13.4 If, upon review, a complaint is found to be unfounded, the submitting Party shall bear all actual costs incurred in the assessment and resolution of the dispute, including, but not limited to, expert fees, legal fees, and any other expenses related to the evaluation.
13.5 If a dispute cannot be resolved through negotiations within sixty (60) calendar days from the receipt of the initial written complaint, it shall be settled through binding arbitration under the rules of the Georgian International Arbitration Centre (GIAC), which shall form an integral part of this Agreement. The exclusive seat of arbitration shall be Tbilisi, Georgia, and the language of the proceedings shall be English.
13.6 All provisions of this Contract and the obligations arising hereunder shall be governed by and construed in accordance with the laws of Georgia.
14. MISCELLANEOUS PROVISIONS
14.1 This Contract constitutes the entire agreement between the Parties. Any prior agreements, oral or written side agreements, as well as any other commitments or representations not expressly included in this Contract, shall be null and void and have no legal effect.
14.2 Any amendments or additions to this Contract must be made in writing and require the consent of both Parties.
14.3 If any provision of this Contract is determined to be invalid, unenforceable, or unlawful, this shall not affect the validity and enforceability of the remaining provisions. The invalid or unenforceable provision shall be replaced by a valid
and enforceable provision that most closely reflects the intent and purpose of the original provision in a legally permissible manner.
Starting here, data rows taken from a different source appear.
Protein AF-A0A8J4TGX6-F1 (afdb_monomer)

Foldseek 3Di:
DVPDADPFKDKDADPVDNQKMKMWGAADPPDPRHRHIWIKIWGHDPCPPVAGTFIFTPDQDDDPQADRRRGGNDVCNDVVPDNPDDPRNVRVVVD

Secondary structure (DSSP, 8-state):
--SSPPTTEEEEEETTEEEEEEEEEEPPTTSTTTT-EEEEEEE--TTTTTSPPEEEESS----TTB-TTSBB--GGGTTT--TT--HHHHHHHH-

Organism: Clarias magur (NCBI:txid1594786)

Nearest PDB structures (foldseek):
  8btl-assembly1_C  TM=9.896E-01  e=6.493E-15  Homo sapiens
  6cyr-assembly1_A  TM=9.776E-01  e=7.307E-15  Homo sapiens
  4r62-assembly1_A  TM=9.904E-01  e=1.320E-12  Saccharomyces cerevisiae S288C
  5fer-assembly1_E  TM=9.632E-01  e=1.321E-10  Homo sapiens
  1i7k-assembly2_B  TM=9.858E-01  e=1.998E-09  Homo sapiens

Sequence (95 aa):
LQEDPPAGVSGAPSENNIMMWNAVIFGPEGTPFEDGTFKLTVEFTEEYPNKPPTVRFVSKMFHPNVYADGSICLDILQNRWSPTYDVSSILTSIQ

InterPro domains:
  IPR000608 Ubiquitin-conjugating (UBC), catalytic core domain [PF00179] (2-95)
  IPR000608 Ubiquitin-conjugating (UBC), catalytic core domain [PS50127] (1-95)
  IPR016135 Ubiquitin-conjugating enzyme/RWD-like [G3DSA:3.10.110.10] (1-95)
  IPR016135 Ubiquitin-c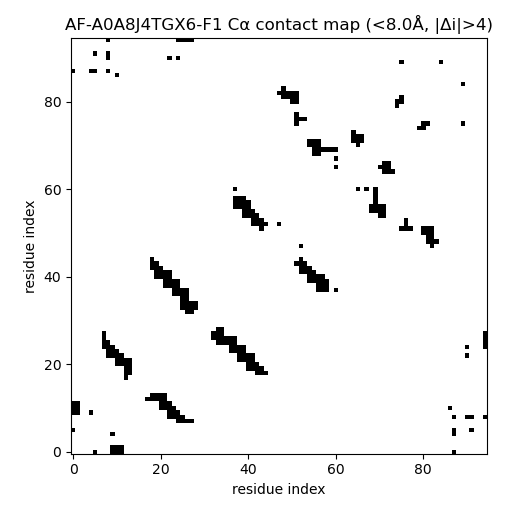onjugating enzyme/RWD-like [SSF54495] (1-95)
  IPR023313 Ubiquitin-conjugating enzyme, active site [PS00183] (62-77)
  IPR050113 Ubiquitin-conjugating enzyme E2-like [PTHR24067] (1-95)

Structure (mmCIF, N/CA/C/O backbone):
data_AF-A0A8J4TGX6-F1
#
_entry.id   AF-A0A8J4TGX6-F1
#
loop_
_at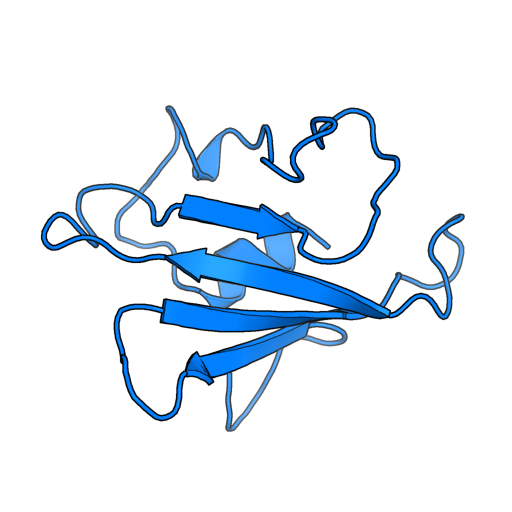om_site.group_PDB
_atom_site.id
_atom_site.type_symbol
_atom_site.label_atom_id
_atom_site.label_alt_id
_atom_site.label_comp_id
_atom_site.label_asym_id
_atom_site.label_entity_id
_atom_site.label_seq_id
_atom_site.pdbx_PDB_ins_code
_atom_site.Cartn_x
_atom_site.Cartn_y
_atom_site.Cartn_z
_atom_site.occupancy
_atom_site.B_iso_or_equiv
_atom_site.auth_seq_id
_atom_site.auth_comp_id
_atom_site.auth_asym_id
_atom_site.auth_atom_id
_atom_site.pdbx_PDB_model_num
ATOM 1 N N . LEU A 1 1 ? -7.770 -8.606 -8.338 1.00 60.78 1 LEU A N 1
ATOM 2 C CA . LEU A 1 1 ? -8.451 -7.580 -7.512 1.00 60.78 1 LEU A CA 1
ATOM 3 C C . LEU A 1 1 ? -9.851 -7.224 -8.013 1.00 60.78 1 LEU A C 1
ATOM 5 O O . LEU A 1 1 ? -10.715 -7.070 -7.169 1.00 60.78 1 LEU A O 1
ATOM 9 N N . GLN A 1 2 ? -10.110 -7.109 -9.325 1.00 54.50 2 GLN A N 1
ATOM 10 C CA . GLN A 1 2 ? -11.453 -6.742 -9.816 1.00 54.50 2 GLN A CA 1
ATOM 11 C C . GLN A 1 2 ? -12.443 -7.921 -9.913 1.00 54.50 2 GLN A C 1
ATOM 13 O O . GLN A 1 2 ? -13.643 -7.689 -9.840 1.00 54.50 2 GLN A O 1
ATOM 18 N N . GLU A 1 3 ? -11.957 -9.165 -10.032 1.00 50.50 3 GLU A N 1
ATOM 19 C CA . GLU A 1 3 ? -12.829 -10.352 -10.151 1.00 50.50 3 GLU A CA 1
ATOM 20 C C . GLU A 1 3 ? -12.921 -11.222 -8.885 1.00 50.50 3 GLU A C 1
ATOM 22 O O . GLU A 1 3 ? -13.890 -11.957 -8.745 1.00 50.50 3 GLU A O 1
ATOM 27 N N . ASP A 1 4 ? -11.972 -11.110 -7.946 1.00 55.97 4 ASP A N 1
ATOM 28 C CA . ASP A 1 4 ? -12.016 -11.805 -6.645 1.00 55.97 4 ASP A CA 1
ATOM 29 C C . ASP A 1 4 ? -11.083 -11.105 -5.631 1.00 55.97 4 ASP A C 1
ATOM 31 O O . ASP A 1 4 ? -9.897 -11.438 -5.527 1.00 55.97 4 ASP A O 1
ATOM 35 N N . PRO A 1 5 ? -11.517 -10.000 -5.002 1.00 62.22 5 PRO A N 1
ATOM 36 C CA . PRO A 1 5 ? -10.728 -9.339 -3.971 1.00 62.22 5 PRO A CA 1
ATOM 37 C C . PRO A 1 5 ? -10.697 -10.181 -2.683 1.00 62.22 5 PRO A C 1
ATOM 39 O O . PRO A 1 5 ? -11.744 -10.677 -2.264 1.00 62.22 5 PRO A O 1
ATOM 42 N N . PRO A 1 6 ? -9.543 -10.295 -1.996 1.00 70.94 6 PRO A N 1
ATOM 43 C CA . PRO A 1 6 ? -9.517 -10.824 -0.637 1.00 70.94 6 PRO A CA 1
ATOM 44 C C . PRO A 1 6 ? -10.491 -10.049 0.257 1.00 70.94 6 PRO A C 1
ATOM 46 O O . PRO A 1 6 ? -10.699 -8.845 0.075 1.00 70.94 6 PRO A O 1
ATOM 49 N N . ALA A 1 7 ? -11.101 -10.742 1.218 1.00 76.81 7 ALA A N 1
ATOM 50 C CA . ALA A 1 7 ? -12.121 -10.155 2.076 1.00 76.81 7 ALA A CA 1
ATOM 51 C C . ALA A 1 7 ? -11.598 -8.882 2.764 1.00 76.81 7 ALA A C 1
ATOM 53 O O . ALA A 1 7 ? -10.657 -8.913 3.551 1.00 76.81 7 ALA A O 1
ATOM 54 N N . GLY A 1 8 ? -12.222 -7.744 2.461 1.00 82.00 8 GLY A N 1
ATOM 55 C CA . GLY A 1 8 ? -11.885 -6.473 3.091 1.00 82.00 8 GLY A CA 1
ATOM 56 C C . GLY A 1 8 ? -10.747 -5.680 2.434 1.00 82.00 8 GLY A C 1
ATOM 57 O O . GLY A 1 8 ? -10.373 -4.647 2.983 1.00 82.00 8 GLY A O 1
ATOM 58 N N . VAL A 1 9 ? -10.237 -6.065 1.257 1.00 90.06 9 VAL A N 1
ATOM 59 C CA . VAL A 1 9 ? -9.298 -5.226 0.484 1.00 90.06 9 VAL A CA 1
ATOM 60 C C . VAL A 1 9 ? -9.755 -5.045 -0.962 1.00 90.06 9 VAL A C 1
ATOM 62 O O . VAL A 1 9 ? -10.313 -5.944 -1.573 1.00 90.06 9 VAL A O 1
ATOM 65 N N . SER A 1 10 ? -9.516 -3.879 -1.548 1.00 89.88 10 SER A N 1
ATOM 66 C CA . SER A 1 10 ? -9.806 -3.597 -2.957 1.00 89.88 10 SER A CA 1
ATOM 67 C C . SER A 1 10 ? -8.725 -2.701 -3.543 1.00 89.88 10 SER A C 1
ATOM 69 O O . SER A 1 10 ? -8.129 -1.899 -2.828 1.00 89.88 10 SER A O 1
ATOM 71 N N . GLY A 1 11 ? -8.458 -2.821 -4.841 1.00 90.25 11 GLY A N 1
ATOM 72 C CA . GLY A 1 11 ? -7.494 -1.963 -5.519 1.00 90.25 11 GLY A CA 1
ATOM 73 C C . GLY A 1 11 ? -7.671 -1.948 -7.029 1.00 90.25 11 GLY A C 1
ATOM 74 O O . GLY A 1 11 ? -7.961 -2.979 -7.639 1.00 90.25 11 GLY A O 1
ATOM 75 N N . ALA A 1 12 ? -7.489 -0.771 -7.622 1.00 92.62 12 ALA A N 1
ATOM 76 C CA . ALA A 1 12 ? -7.606 -0.539 -9.055 1.00 92.62 12 ALA A CA 1
ATOM 77 C C . ALA A 1 12 ? -6.611 0.537 -9.527 1.00 92.62 12 ALA A C 1
ATOM 79 O O . ALA A 1 12 ? -6.294 1.453 -8.757 1.00 92.62 12 ALA A O 1
ATOM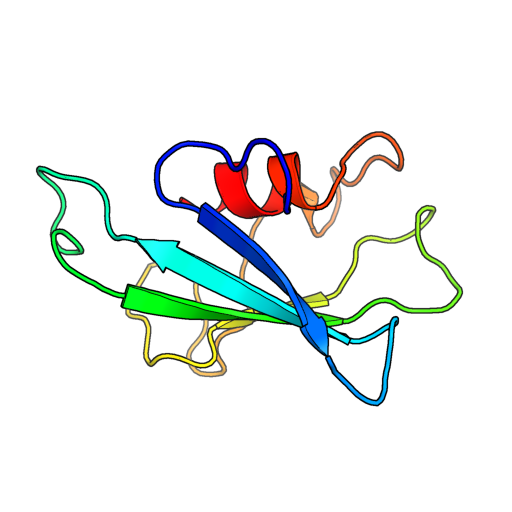 80 N N . PRO A 1 13 ? -6.130 0.465 -10.782 1.00 94.06 13 PRO A N 1
ATOM 81 C CA . PRO A 1 13 ? -5.327 1.531 -11.368 1.00 94.06 13 PRO A CA 1
ATOM 82 C C . PRO A 1 13 ? -6.105 2.851 -11.404 1.00 94.06 13 PRO A C 1
ATOM 84 O O . PRO A 1 13 ? -7.329 2.879 -11.530 1.00 94.06 13 PRO A O 1
ATOM 87 N N . SER A 1 14 ? -5.379 3.957 -11.296 1.00 92.00 14 SER A N 1
ATOM 88 C CA . SER A 1 14 ? -5.911 5.300 -11.490 1.00 92.00 14 SER A CA 1
ATOM 89 C C . SER A 1 14 ? -6.294 5.499 -12.956 1.00 92.00 14 SER A C 1
ATOM 91 O O . SER A 1 14 ? -5.612 4.997 -13.849 1.00 92.00 14 SER A O 1
ATOM 93 N N . GLU A 1 15 ? -7.351 6.272 -13.212 1.00 89.38 15 GLU A N 1
ATOM 94 C CA . GLU A 1 15 ? -7.937 6.456 -14.552 1.00 89.38 15 GLU A CA 1
ATOM 95 C C . GLU A 1 15 ? -6.915 6.901 -15.609 1.00 89.38 15 GLU A C 1
ATOM 97 O O . GLU A 1 15 ? -6.989 6.491 -16.763 1.00 89.38 15 GLU A O 1
ATOM 102 N N . ASN A 1 16 ? -5.935 7.711 -15.198 1.00 90.94 16 ASN A N 1
ATOM 103 C CA . ASN A 1 16 ? -4.969 8.343 -16.099 1.00 90.94 16 ASN A CA 1
ATOM 104 C C . ASN A 1 16 ? -3.546 7.779 -15.977 1.00 90.94 16 ASN A C 1
ATOM 106 O O . ASN A 1 16 ? -2.656 8.222 -16.702 1.00 90.94 16 ASN A O 1
ATOM 110 N N . ASN A 1 17 ? -3.292 6.857 -15.041 1.00 91.06 17 ASN A N 1
ATOM 111 C CA . ASN A 1 17 ? -1.948 6.334 -14.810 1.00 91.06 17 ASN A CA 1
ATOM 112 C C . ASN A 1 17 ? -1.978 4.914 -14.238 1.00 91.06 17 ASN A C 1
ATOM 114 O O . ASN A 1 17 ? -2.241 4.724 -13.054 1.00 91.06 17 ASN A O 1
ATOM 118 N N . ILE A 1 18 ? -1.614 3.928 -15.061 1.00 91.19 18 ILE A N 1
ATOM 119 C CA . ILE A 1 18 ? -1.540 2.515 -14.658 1.00 91.19 18 ILE A CA 1
ATOM 120 C C . ILE A 1 18 ? -0.449 2.236 -13.615 1.00 91.19 18 ILE A C 1
ATOM 122 O O . ILE A 1 18 ? -0.521 1.224 -12.922 1.00 91.19 18 ILE A O 1
ATOM 126 N N . MET A 1 19 ? 0.546 3.123 -13.494 1.00 94.12 19 MET A N 1
ATOM 127 C CA . MET A 1 19 ? 1.613 3.037 -12.491 1.00 94.12 19 MET A CA 1
ATOM 128 C C . MET A 1 19 ? 1.183 3.604 -11.135 1.00 94.12 19 MET A C 1
ATOM 130 O O . MET A 1 19 ? 1.949 3.565 -10.180 1.00 94.12 19 MET A O 1
ATOM 134 N N . MET A 1 20 ? -0.036 4.129 -11.019 1.00 95.25 20 MET A N 1
ATOM 135 C CA . MET A 1 20 ? -0.613 4.558 -9.750 1.00 95.25 20 MET A CA 1
ATOM 136 C C . MET A 1 20 ? -1.912 3.812 -9.530 1.00 95.25 20 MET A C 1
ATOM 138 O O . MET A 1 20 ? -2.799 3.844 -10.373 1.00 95.25 20 MET A O 1
ATOM 142 N N . TRP A 1 21 ? -2.047 3.147 -8.397 1.00 95.75 21 TRP A N 1
ATOM 143 C CA . TRP A 1 21 ? -3.266 2.447 -8.024 1.00 95.75 21 TRP A CA 1
ATOM 144 C C . TRP A 1 21 ? -3.851 3.065 -6.768 1.00 95.75 21 TRP A C 1
ATOM 146 O O . TRP A 1 21 ? -3.130 3.454 -5.848 1.00 95.75 21 TRP A O 1
ATOM 156 N N . ASN A 1 22 ? -5.175 3.119 -6.732 1.00 95.00 22 ASN A N 1
ATOM 157 C CA . ASN A 1 22 ? -5.934 3.446 -5.541 1.00 95.00 22 ASN A CA 1
ATOM 158 C C . ASN A 1 22 ? -6.402 2.140 -4.912 1.00 95.00 22 ASN A C 1
ATOM 160 O O . ASN A 1 22 ? -6.973 1.290 -5.598 1.00 95.00 22 ASN A O 1
ATOM 164 N N . ALA A 1 23 ? -6.174 1.995 -3.614 1.00 94.81 23 ALA A N 1
ATOM 165 C CA . ALA A 1 23 ? -6.600 0.842 -2.844 1.00 94.81 23 ALA A CA 1
ATOM 166 C C . ALA A 1 23 ? -7.406 1.261 -1.614 1.00 94.81 23 ALA A C 1
ATOM 168 O O . ALA A 1 23 ? -7.301 2.385 -1.118 1.00 94.81 23 ALA A O 1
ATOM 169 N N . VAL A 1 24 ? -8.237 0.343 -1.139 1.00 94.44 24 VAL A N 1
ATOM 170 C CA . VAL A 1 24 ? -9.062 0.493 0.054 1.00 94.44 24 VAL A CA 1
ATOM 171 C C . VAL A 1 24 ? -8.903 -0.759 0.902 1.00 94.44 24 VAL A C 1
ATOM 173 O O . VAL A 1 24 ? -9.013 -1.866 0.382 1.00 94.44 24 VAL A O 1
ATOM 176 N N . ILE A 1 25 ? -8.664 -0.571 2.196 1.00 94.25 25 ILE A N 1
ATOM 177 C CA . ILE A 1 25 ? -8.686 -1.624 3.210 1.00 94.25 25 ILE A CA 1
ATOM 178 C C . ILE A 1 25 ? -9.811 -1.298 4.188 1.00 94.25 25 ILE A C 1
ATOM 180 O O . ILE A 1 25 ? -9.908 -0.174 4.691 1.00 94.25 25 ILE A O 1
ATOM 184 N N . PHE A 1 26 ? -10.670 -2.277 4.430 1.00 93.44 26 PHE A N 1
ATOM 185 C CA . PHE A 1 26 ? -11.695 -2.233 5.458 1.00 93.44 26 PHE A CA 1
ATOM 186 C C . PHE A 1 26 ? -11.102 -2.737 6.769 1.00 93.44 26 PHE A C 1
ATOM 188 O O . PHE A 1 26 ? -10.405 -3.755 6.797 1.00 93.44 26 PHE A O 1
ATOM 195 N N . GLY A 1 27 ? -11.357 -1.993 7.838 1.00 93.50 27 GLY A N 1
ATOM 196 C CA . GLY A 1 27 ? -10.874 -2.322 9.166 1.00 93.50 27 GLY A CA 1
ATOM 197 C C . GLY A 1 27 ? -11.435 -3.657 9.659 1.00 93.50 27 GLY A C 1
ATOM 198 O O . GLY A 1 27 ? -12.653 -3.838 9.607 1.00 93.50 27 GLY A O 1
ATOM 199 N N . PRO A 1 28 ? -10.590 -4.587 10.134 1.00 91.62 28 PRO A N 1
ATOM 200 C CA . PRO A 1 28 ? -11.055 -5.897 10.578 1.00 91.62 28 PRO A CA 1
ATOM 201 C C . PRO A 1 28 ? -11.960 -5.821 11.815 1.00 91.62 28 PRO A C 1
ATOM 203 O O . PRO A 1 28 ? -11.707 -5.024 12.725 1.00 91.62 28 PRO A O 1
ATOM 206 N N . GLU A 1 29 ? -12.969 -6.695 11.872 1.00 92.31 29 GLU A N 1
ATOM 207 C CA . GLU A 1 29 ? -13.839 -6.868 13.044 1.00 92.31 29 GLU A CA 1
ATOM 208 C C . GLU A 1 29 ? -13.029 -7.240 14.298 1.00 92.31 29 GLU A C 1
ATOM 210 O O . GLU A 1 29 ? -12.047 -7.985 14.237 1.00 92.31 29 GLU A O 1
ATOM 215 N N . GLY A 1 30 ? -13.431 -6.719 15.456 1.00 92.62 30 GLY A N 1
ATOM 216 C CA . GLY A 1 30 ? -12.763 -6.950 16.735 1.00 92.62 30 GLY A CA 1
ATOM 217 C C . GLY A 1 30 ? -11.464 -6.162 16.926 1.00 92.62 30 GLY A C 1
ATOM 218 O O . GLY A 1 30 ? -10.753 -6.394 17.907 1.00 92.62 30 GLY A 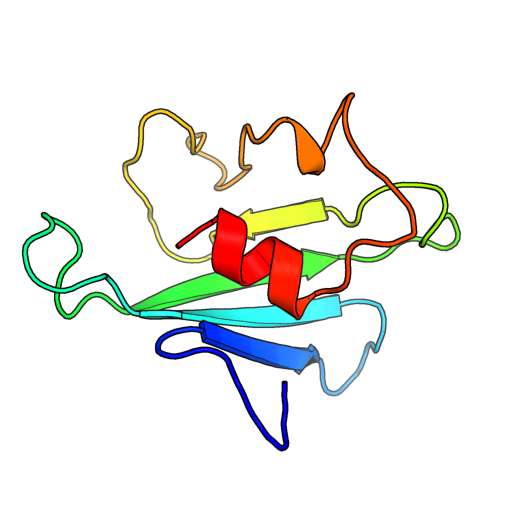O 1
ATOM 219 N N . THR A 1 31 ? -11.139 -5.230 16.026 1.00 92.56 31 THR A N 1
ATOM 220 C CA . THR A 1 31 ? -9.983 -4.330 16.154 1.00 92.56 31 THR A CA 1
ATOM 221 C C . THR A 1 31 ? -10.431 -2.891 16.423 1.00 92.56 31 THR A C 1
ATOM 223 O O . THR A 1 31 ? -11.554 -2.521 16.092 1.00 92.56 31 THR A O 1
ATOM 226 N N . PRO A 1 32 ? -9.556 -2.007 16.942 1.00 93.56 32 PRO A N 1
ATOM 227 C CA . PRO A 1 32 ? -9.862 -0.575 17.051 1.00 93.56 32 PRO A CA 1
ATOM 228 C C . PRO A 1 32 ? -10.155 0.121 15.711 1.00 93.56 32 PRO A C 1
ATOM 230 O O . PRO A 1 32 ? -10.515 1.296 15.702 1.00 93.56 32 PRO A O 1
ATOM 233 N N . PHE A 1 33 ? -9.933 -0.574 14.595 1.00 93.69 33 PHE A N 1
ATOM 234 C CA . PHE A 1 33 ? -10.133 -0.077 13.243 1.00 93.69 33 PHE A CA 1
ATOM 235 C C . PHE A 1 33 ? -11.430 -0.582 12.610 1.00 93.69 33 PHE A C 1
ATOM 237 O O . PHE A 1 33 ? -11.719 -0.149 11.498 1.00 93.69 33 PHE A O 1
ATOM 244 N N . GLU A 1 34 ? -12.177 -1.464 13.285 1.00 93.19 34 GLU A N 1
ATOM 245 C CA . GLU A 1 34 ? -13.464 -2.017 12.841 1.00 93.19 34 GLU A CA 1
ATOM 246 C C . GLU A 1 34 ? -14.393 -0.932 12.272 1.00 93.19 34 GLU A C 1
ATOM 248 O O . GLU A 1 34 ? -14.388 0.214 12.730 1.00 93.19 34 GLU A O 1
ATOM 253 N N . ASP A 1 35 ? -15.127 -1.280 11.211 1.00 91.62 35 ASP A N 1
ATOM 254 C CA . ASP A 1 35 ? -15.959 -0.377 10.394 1.00 91.62 35 ASP A CA 1
ATOM 255 C C . ASP A 1 35 ? -15.206 0.785 9.706 1.00 91.62 35 ASP A C 1
ATOM 257 O O . ASP A 1 35 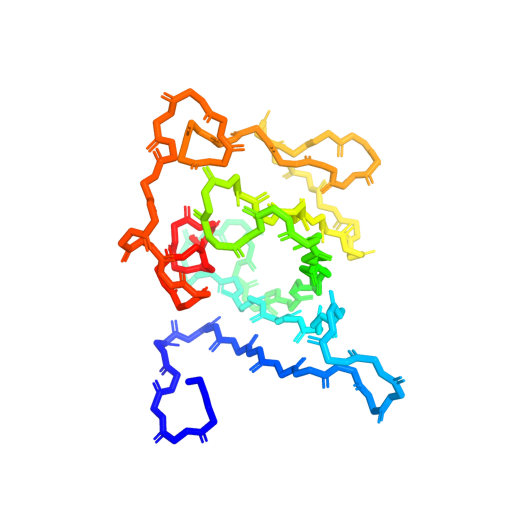? -15.788 1.591 8.971 1.00 91.62 35 ASP A O 1
ATOM 261 N N . GLY A 1 36 ? -13.887 0.876 9.886 1.00 93.12 36 GLY A N 1
ATOM 262 C CA . GLY A 1 36 ? -13.030 1.855 9.237 1.00 93.12 36 GLY A CA 1
ATOM 263 C C . GLY A 1 36 ? -12.852 1.586 7.743 1.00 93.12 36 GLY A C 1
ATOM 264 O O . GLY A 1 36 ? -12.771 0.448 7.287 1.00 93.12 36 GLY A O 1
ATOM 265 N N . THR A 1 37 ? -12.742 2.659 6.959 1.00 94.69 37 THR A N 1
ATOM 266 C CA . THR A 1 37 ? -12.388 2.595 5.533 1.00 94.69 37 THR A CA 1
ATOM 267 C C . THR A 1 37 ? -11.102 3.377 5.296 1.00 94.69 37 THR A C 1
ATOM 269 O O . THR A 1 37 ? -11.082 4.614 5.329 1.00 94.69 37 THR A O 1
ATOM 272 N N . PHE A 1 38 ? -10.012 2.664 5.033 1.00 95.69 38 PHE A N 1
ATOM 273 C CA . PHE A 1 38 ? -8.684 3.246 4.890 1.00 95.69 38 PHE A CA 1
ATOM 274 C C . PHE A 1 38 ? -8.267 3.244 3.427 1.00 95.69 38 PHE A C 1
ATOM 276 O O . PHE A 1 38 ? -8.216 2.201 2.785 1.00 95.69 38 PHE A O 1
ATOM 283 N N . LYS A 1 39 ? -7.986 4.430 2.887 1.00 96.00 39 LYS A N 1
ATOM 284 C CA . LYS A 1 39 ? -7.540 4.605 1.504 1.00 96.00 39 LYS A CA 1
ATOM 285 C C . LYS A 1 39 ? -6.024 4.570 1.444 1.00 96.00 39 LYS A C 1
ATOM 287 O O . LYS A 1 39 ? -5.368 5.203 2.274 1.00 96.00 39 LYS A O 1
ATOM 292 N N . LEU A 1 40 ? -5.490 3.894 0.437 1.00 96.62 40 LEU A N 1
ATOM 293 C CA . LEU A 1 40 ? -4.067 3.786 0.159 1.00 96.62 40 LEU A CA 1
ATOM 294 C C . LEU A 1 40 ? -3.785 4.127 -1.304 1.00 96.62 40 LEU A C 1
ATOM 296 O O . LEU A 1 40 ? -4.630 3.928 -2.179 1.00 96.62 40 LEU A O 1
ATOM 300 N N . THR A 1 41 ? -2.573 4.595 -1.566 1.00 96.25 41 THR A N 1
ATOM 301 C CA . THR A 1 41 ? -1.994 4.660 -2.906 1.00 96.25 41 THR A CA 1
ATOM 302 C C . THR A 1 41 ? -0.878 3.638 -3.031 1.00 96.25 41 THR A C 1
ATOM 304 O O . THR A 1 41 ? -0.097 3.435 -2.100 1.00 96.25 41 THR A O 1
ATOM 307 N N . VAL A 1 42 ? -0.807 2.997 -4.195 1.00 96.19 42 VAL A N 1
ATOM 308 C CA . VAL A 1 42 ? 0.291 2.111 -4.587 1.00 96.19 42 VAL A CA 1
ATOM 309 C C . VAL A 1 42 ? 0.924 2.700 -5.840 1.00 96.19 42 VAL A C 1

The same shall apply in the event of contractual gaps or if any provision is deemed impracticable.
14.4 The Customer may not assign or transfer its rights and obligations under this Contract, in whole or in part, without the prior written consent of MIM. MIM shall be entitled to transfer this Contract to affiliated companies or third parties that adhere to the contractual terms.
14.5 MIM shall be entitled to set off any claims to which it is entitled against the Customer under this Contract or any other contractual relationship with the Customer against claims of the Customer under this Contract.
14.6 Unless expressly stated otherwise, all notices and communications under this Agreement shall be made in writing. A notice shall be deemed received at the time it is sent, if transmitted during the recipient’s regular business hours, or otherwise at the beginning of the next business day.
14.6.1 From MIM to the Customer: Notices may be provided (i) by email to the Customer’s registered email address as shown in the Dashboard, (ii) by postings or alerts within the Dashboard, or (iii) by postings or alerts in the official MIM Telegram Group “MIM Alerts.”
14.6.2 From the Customer to MIM: Notices must be sent exclusively by email to VIP@mim.farm, using the email account registered in the Customer’s Dashboard.
14.7 The Parties agree that this Contract, as well as any related documents, amendments, or modifications, may be signed electronically. Electronic signatures, including digital signatures, shall have the same legal effect as handwritten signatures.
14.8 This Contract shall become legally binding upon acceptance by the Customer. Acceptance shall occur upon (i) placement of an order through the webshop, (ii) execution of this Contract, (iii) any payment made by the Customer under this Contract, or (iv) the Customer’s use or acceptance of the Hosting Services. No countersignature by MIM shall be required.